<Helepolis> the rambo guide was funny
<Helepolis> it should be reposted Dormio
A QUICK GUIDE ON EFFECTIVE RAMBO BY DORMIO
This will just be a few pointers on how to rambo effectively, you need to learn by doing.
1. Don't pick a support.
This step is important. If you screw it up, you're destined to end up like Trance. (jk ilu Trance)
2. Ignore the minimap.
You don't have the time to give a fuck about what is happening elsewhere on the map WHEN YOU NEED YOUR FULL UNDIVIDED ON CHASING THOSE BITCHES THAT THINK THEY CAN GET AWAY FROM YOU. IS A TEAMMATE PINGING SOMETHING? IGNORE IT. YOU DO NOT GIVE A FUCK.
3. Do not communicate with teammates.
Silence is golden.
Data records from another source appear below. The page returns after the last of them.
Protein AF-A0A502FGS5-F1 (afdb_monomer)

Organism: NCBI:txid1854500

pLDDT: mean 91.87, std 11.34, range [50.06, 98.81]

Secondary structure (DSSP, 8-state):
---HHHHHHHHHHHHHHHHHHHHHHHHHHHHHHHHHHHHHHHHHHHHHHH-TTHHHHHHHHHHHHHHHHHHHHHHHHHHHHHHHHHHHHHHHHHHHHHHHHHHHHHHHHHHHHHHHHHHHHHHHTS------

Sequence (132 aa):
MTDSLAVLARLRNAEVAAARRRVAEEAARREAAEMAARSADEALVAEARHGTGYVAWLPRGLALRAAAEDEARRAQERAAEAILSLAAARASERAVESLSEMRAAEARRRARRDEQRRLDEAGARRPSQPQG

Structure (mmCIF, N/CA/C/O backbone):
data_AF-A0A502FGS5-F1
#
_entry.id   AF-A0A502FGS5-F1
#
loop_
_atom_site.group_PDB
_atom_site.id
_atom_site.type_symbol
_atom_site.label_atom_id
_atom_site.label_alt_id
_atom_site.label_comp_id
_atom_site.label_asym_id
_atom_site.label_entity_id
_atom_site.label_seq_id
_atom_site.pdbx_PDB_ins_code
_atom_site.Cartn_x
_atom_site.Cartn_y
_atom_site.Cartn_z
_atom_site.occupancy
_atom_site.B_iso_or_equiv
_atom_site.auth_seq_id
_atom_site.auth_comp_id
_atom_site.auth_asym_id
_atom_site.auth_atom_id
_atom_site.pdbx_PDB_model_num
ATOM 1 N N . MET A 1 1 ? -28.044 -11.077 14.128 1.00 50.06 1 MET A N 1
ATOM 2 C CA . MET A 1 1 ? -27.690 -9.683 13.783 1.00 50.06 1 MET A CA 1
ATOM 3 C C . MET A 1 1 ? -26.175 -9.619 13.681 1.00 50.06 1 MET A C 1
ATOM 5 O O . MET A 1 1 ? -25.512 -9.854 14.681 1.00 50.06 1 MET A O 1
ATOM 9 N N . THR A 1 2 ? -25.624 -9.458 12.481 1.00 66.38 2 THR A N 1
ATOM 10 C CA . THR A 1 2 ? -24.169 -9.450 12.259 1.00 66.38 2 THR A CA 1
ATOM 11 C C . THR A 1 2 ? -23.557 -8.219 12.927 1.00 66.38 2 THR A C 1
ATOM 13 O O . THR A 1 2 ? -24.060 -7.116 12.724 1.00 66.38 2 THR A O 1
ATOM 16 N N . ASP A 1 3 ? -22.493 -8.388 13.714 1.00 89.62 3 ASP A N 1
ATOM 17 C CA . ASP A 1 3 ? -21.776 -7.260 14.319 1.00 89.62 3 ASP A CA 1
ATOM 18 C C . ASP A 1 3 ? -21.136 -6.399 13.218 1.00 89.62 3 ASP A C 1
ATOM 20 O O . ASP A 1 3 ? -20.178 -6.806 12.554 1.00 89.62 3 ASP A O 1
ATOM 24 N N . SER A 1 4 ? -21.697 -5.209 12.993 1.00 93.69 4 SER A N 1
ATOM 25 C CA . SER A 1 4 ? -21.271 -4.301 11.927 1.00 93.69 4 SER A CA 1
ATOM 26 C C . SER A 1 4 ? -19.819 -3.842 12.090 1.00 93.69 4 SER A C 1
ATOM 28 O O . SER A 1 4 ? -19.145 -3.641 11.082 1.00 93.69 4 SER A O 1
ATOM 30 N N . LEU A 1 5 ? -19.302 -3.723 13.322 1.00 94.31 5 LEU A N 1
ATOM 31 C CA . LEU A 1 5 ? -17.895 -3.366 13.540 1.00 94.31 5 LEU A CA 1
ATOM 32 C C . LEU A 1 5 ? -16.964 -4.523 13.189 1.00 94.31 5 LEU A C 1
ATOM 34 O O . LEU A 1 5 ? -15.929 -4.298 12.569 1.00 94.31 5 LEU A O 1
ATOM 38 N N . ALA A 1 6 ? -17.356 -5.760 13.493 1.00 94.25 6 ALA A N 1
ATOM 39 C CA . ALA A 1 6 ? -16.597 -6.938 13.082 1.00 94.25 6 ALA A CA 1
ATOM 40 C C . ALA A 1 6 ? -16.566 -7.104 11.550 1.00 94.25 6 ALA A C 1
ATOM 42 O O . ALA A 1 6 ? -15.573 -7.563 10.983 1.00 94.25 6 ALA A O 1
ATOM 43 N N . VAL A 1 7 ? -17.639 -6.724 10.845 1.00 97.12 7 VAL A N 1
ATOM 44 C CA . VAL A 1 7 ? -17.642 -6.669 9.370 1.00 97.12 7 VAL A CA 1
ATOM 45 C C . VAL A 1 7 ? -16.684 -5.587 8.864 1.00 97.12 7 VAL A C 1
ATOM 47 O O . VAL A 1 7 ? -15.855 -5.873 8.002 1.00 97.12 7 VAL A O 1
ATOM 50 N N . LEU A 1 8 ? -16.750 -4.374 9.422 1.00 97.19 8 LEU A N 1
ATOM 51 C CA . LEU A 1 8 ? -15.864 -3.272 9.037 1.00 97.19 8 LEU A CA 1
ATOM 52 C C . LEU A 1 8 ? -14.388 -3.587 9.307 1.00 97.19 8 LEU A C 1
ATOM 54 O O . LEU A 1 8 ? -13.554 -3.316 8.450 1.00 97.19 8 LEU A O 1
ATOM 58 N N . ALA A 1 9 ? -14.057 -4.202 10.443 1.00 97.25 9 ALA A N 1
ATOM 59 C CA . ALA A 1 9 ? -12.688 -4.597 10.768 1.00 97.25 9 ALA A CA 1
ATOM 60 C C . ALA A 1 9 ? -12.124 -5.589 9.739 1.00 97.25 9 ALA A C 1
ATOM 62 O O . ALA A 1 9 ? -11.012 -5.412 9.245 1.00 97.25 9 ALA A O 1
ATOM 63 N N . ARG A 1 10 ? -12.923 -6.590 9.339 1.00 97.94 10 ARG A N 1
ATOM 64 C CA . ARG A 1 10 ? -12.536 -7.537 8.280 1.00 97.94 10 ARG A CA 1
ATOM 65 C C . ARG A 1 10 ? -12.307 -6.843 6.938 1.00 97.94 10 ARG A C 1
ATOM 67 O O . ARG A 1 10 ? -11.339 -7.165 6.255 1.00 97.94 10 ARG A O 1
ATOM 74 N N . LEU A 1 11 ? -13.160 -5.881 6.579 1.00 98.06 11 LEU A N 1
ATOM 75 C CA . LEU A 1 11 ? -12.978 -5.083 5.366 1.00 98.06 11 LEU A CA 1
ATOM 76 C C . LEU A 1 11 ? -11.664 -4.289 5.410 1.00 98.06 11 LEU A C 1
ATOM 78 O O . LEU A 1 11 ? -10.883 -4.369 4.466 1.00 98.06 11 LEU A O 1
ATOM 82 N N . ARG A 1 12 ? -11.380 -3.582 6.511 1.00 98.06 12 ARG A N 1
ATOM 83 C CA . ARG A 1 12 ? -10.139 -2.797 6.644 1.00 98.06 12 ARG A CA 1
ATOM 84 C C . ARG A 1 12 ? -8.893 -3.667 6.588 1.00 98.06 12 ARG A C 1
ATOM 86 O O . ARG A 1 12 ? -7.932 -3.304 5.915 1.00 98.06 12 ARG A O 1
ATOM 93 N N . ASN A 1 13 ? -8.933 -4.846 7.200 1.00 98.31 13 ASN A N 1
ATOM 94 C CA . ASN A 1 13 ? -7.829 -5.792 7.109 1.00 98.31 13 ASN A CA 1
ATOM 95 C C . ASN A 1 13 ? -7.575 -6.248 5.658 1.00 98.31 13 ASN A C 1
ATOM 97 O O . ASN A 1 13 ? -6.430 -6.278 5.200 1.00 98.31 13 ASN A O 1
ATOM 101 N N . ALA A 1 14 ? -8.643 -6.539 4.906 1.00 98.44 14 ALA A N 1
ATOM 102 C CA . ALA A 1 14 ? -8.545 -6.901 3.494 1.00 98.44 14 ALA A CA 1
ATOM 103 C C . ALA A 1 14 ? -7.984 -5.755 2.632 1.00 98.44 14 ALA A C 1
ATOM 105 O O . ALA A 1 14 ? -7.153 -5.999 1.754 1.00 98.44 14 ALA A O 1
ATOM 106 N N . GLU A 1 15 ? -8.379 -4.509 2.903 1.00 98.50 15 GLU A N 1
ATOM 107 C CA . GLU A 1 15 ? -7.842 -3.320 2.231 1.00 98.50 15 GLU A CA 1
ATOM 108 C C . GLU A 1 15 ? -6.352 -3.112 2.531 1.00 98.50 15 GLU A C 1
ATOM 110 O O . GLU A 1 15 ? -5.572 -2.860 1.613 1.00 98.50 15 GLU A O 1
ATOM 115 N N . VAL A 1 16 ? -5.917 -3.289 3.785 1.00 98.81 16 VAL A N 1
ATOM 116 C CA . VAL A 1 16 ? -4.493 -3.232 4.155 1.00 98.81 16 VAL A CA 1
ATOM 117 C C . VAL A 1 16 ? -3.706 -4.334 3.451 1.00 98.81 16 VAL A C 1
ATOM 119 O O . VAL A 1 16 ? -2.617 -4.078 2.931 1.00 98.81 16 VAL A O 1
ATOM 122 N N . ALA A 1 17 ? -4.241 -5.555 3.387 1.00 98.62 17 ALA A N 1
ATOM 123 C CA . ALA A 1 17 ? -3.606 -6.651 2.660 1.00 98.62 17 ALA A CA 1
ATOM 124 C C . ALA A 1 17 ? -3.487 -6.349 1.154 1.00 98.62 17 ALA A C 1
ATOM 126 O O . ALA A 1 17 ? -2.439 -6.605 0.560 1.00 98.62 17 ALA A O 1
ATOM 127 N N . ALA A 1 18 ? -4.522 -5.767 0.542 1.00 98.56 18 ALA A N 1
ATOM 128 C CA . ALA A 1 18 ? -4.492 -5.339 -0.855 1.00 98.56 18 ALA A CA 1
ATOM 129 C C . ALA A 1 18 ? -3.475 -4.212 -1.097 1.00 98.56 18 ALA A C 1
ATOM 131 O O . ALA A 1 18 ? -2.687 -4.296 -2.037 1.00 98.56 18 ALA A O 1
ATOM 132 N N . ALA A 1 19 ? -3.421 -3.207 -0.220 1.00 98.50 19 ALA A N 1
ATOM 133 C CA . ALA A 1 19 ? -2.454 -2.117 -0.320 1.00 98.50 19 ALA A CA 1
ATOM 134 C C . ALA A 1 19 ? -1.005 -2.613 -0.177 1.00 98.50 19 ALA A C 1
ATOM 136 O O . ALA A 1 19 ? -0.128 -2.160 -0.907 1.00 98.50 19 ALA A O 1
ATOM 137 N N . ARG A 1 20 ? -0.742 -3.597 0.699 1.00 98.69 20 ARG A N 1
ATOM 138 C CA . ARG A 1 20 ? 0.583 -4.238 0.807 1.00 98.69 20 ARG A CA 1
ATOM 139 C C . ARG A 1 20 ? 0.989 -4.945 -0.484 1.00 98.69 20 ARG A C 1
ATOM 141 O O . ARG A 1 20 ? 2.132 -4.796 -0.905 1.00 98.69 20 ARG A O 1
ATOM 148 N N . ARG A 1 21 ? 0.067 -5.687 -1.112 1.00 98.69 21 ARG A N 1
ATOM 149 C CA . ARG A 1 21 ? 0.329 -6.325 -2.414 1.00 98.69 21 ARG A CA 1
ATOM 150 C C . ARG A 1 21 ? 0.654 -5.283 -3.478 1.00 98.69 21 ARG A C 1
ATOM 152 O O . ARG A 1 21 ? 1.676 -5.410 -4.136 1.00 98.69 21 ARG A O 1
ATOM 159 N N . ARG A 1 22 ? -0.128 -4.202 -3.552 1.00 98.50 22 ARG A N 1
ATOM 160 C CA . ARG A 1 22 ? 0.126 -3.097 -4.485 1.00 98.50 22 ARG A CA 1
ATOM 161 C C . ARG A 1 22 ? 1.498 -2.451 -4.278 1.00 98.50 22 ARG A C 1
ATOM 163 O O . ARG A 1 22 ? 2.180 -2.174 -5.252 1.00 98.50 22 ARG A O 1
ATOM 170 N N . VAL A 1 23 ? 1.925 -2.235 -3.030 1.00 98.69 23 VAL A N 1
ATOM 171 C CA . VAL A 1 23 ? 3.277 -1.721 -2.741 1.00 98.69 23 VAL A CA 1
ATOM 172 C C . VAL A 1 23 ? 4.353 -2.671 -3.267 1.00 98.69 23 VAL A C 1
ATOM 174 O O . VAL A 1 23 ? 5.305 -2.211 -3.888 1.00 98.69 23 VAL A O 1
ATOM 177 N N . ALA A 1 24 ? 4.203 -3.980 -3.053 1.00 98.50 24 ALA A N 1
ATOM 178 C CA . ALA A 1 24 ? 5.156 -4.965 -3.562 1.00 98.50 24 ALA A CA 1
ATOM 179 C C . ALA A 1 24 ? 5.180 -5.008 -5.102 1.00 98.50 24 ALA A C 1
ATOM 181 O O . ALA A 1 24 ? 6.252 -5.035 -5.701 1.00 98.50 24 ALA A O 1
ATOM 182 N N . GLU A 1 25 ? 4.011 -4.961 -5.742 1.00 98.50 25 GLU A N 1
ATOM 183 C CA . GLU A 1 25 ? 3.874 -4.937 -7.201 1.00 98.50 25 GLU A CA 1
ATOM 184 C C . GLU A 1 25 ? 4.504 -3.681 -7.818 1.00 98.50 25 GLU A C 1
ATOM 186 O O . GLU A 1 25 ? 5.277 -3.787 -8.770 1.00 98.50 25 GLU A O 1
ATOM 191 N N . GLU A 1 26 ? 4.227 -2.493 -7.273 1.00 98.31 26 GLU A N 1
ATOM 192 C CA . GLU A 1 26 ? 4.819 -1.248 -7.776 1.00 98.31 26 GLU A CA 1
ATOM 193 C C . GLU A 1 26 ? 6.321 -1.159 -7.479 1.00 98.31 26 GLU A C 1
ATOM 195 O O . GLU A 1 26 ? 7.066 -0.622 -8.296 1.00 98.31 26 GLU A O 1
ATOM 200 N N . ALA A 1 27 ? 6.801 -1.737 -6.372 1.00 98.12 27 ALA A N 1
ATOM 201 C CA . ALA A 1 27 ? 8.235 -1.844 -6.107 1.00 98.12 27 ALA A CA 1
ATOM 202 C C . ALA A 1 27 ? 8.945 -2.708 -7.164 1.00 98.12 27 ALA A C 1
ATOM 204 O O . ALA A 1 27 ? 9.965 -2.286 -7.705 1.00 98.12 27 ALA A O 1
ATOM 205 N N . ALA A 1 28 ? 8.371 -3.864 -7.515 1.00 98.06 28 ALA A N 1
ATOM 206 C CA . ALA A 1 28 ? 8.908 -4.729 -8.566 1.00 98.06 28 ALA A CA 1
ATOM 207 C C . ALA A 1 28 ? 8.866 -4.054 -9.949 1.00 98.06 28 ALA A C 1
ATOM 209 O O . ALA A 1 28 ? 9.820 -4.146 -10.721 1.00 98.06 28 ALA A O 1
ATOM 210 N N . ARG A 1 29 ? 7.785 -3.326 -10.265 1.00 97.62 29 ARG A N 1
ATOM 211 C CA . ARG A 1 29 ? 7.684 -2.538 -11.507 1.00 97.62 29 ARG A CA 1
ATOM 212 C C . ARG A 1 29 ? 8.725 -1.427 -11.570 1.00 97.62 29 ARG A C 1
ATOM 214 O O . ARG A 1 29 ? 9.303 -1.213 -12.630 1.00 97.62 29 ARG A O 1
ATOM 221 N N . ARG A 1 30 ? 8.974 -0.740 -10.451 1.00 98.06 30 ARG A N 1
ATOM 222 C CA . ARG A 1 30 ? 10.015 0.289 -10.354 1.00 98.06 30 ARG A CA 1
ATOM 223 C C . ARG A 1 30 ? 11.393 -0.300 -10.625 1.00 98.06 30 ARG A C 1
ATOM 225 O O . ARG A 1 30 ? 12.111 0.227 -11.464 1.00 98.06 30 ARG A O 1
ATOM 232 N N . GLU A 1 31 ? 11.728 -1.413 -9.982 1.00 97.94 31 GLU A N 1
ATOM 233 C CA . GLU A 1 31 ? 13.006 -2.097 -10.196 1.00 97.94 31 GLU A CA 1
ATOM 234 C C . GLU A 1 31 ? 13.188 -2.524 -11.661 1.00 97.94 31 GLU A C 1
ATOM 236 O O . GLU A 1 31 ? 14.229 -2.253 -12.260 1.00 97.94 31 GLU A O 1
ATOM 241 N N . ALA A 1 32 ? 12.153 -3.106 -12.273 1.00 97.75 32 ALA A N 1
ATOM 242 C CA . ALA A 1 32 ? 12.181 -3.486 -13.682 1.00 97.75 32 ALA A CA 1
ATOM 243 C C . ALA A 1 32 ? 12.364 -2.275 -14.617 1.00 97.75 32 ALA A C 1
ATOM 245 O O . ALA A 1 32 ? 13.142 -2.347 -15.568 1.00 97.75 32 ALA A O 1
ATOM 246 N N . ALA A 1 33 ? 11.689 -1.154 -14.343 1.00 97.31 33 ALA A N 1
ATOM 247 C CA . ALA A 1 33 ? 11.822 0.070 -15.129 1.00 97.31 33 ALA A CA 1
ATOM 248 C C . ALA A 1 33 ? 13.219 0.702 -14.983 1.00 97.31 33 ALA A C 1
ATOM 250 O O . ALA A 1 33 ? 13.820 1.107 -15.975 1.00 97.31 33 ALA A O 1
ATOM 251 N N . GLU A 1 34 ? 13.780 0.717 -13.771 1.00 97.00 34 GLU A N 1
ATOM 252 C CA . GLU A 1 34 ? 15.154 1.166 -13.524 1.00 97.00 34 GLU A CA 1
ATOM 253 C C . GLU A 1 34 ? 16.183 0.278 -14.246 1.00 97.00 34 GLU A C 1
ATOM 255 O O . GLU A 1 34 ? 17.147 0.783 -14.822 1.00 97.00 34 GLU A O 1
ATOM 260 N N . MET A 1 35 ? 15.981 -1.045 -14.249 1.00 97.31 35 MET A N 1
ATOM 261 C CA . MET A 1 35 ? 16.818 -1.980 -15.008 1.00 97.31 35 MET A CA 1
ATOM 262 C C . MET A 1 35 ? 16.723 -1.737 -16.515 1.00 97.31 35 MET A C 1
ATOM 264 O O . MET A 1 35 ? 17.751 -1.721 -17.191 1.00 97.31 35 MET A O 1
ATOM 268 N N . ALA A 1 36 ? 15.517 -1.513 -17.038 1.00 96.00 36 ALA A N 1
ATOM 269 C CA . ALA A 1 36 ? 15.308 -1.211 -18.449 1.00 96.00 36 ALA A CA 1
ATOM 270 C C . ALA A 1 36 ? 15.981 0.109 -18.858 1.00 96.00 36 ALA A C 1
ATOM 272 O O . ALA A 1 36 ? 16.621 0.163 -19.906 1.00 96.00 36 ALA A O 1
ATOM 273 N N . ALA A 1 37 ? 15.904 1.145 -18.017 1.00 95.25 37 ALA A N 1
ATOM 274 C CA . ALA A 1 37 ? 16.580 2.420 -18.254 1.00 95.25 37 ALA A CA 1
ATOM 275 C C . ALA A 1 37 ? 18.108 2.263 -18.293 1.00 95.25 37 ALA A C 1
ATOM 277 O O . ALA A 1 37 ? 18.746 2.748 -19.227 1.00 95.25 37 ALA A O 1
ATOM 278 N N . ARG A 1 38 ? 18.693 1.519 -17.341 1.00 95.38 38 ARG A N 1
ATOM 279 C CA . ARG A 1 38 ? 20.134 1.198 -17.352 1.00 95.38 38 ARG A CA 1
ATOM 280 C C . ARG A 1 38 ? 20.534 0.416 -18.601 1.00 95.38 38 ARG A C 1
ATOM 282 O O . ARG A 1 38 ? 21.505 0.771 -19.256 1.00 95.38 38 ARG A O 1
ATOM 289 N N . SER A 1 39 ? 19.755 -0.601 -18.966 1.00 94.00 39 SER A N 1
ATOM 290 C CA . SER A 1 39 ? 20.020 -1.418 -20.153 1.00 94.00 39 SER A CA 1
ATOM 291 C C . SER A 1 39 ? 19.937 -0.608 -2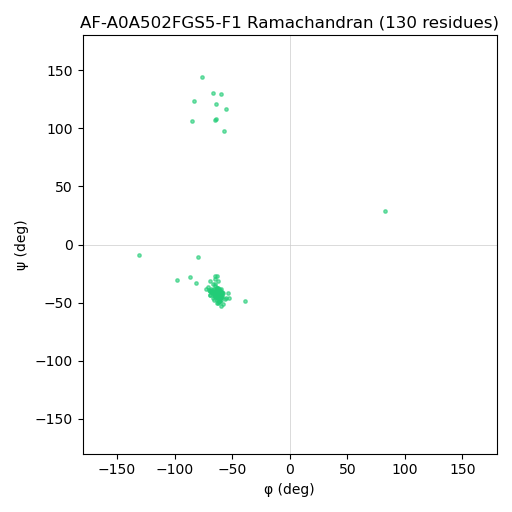1.452 1.00 94.00 39 SER A C 1
ATOM 293 O O . SER A 1 39 ? 20.750 -0.818 -22.349 1.00 94.00 39 SER A O 1
ATOM 295 N N . ALA A 1 40 ? 19.002 0.342 -21.553 1.00 92.81 40 ALA A N 1
ATOM 296 C CA . ALA A 1 40 ? 18.901 1.231 -22.708 1.00 92.81 40 ALA A CA 1
ATOM 297 C C . ALA A 1 40 ? 20.119 2.164 -22.834 1.00 92.81 40 ALA A C 1
ATOM 299 O O . ALA A 1 40 ? 20.594 2.399 -23.946 1.00 92.81 40 ALA A O 1
ATOM 300 N N . ASP A 1 41 ? 20.650 2.661 -21.714 1.00 92.50 41 ASP A N 1
ATOM 301 C CA . ASP A 1 41 ? 21.867 3.481 -21.708 1.00 92.50 41 ASP A CA 1
ATOM 302 C C . ASP A 1 41 ? 23.114 2.651 -22.068 1.00 92.50 41 ASP A C 1
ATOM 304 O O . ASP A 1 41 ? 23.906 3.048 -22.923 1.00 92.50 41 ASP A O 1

Remember this rule, and remember it well. You need to concentrate on getting kills dammit. You can't waste those precious second(s) typing when you could be chasing those squishies.
4. Whore runes.
There are only 2 negative runes in the game, explosion/poison, compared to the 5 positive runes, regen/double damage/defence/invisibility/speed. The positive runes will save your life when you're diving into a 4v1 at the enemy tower.
5. Make sure your name is Hero999.
If you do not want to fail during your rambo attempt, this is the most important step. Disregarding this step will result in unavoidable failure.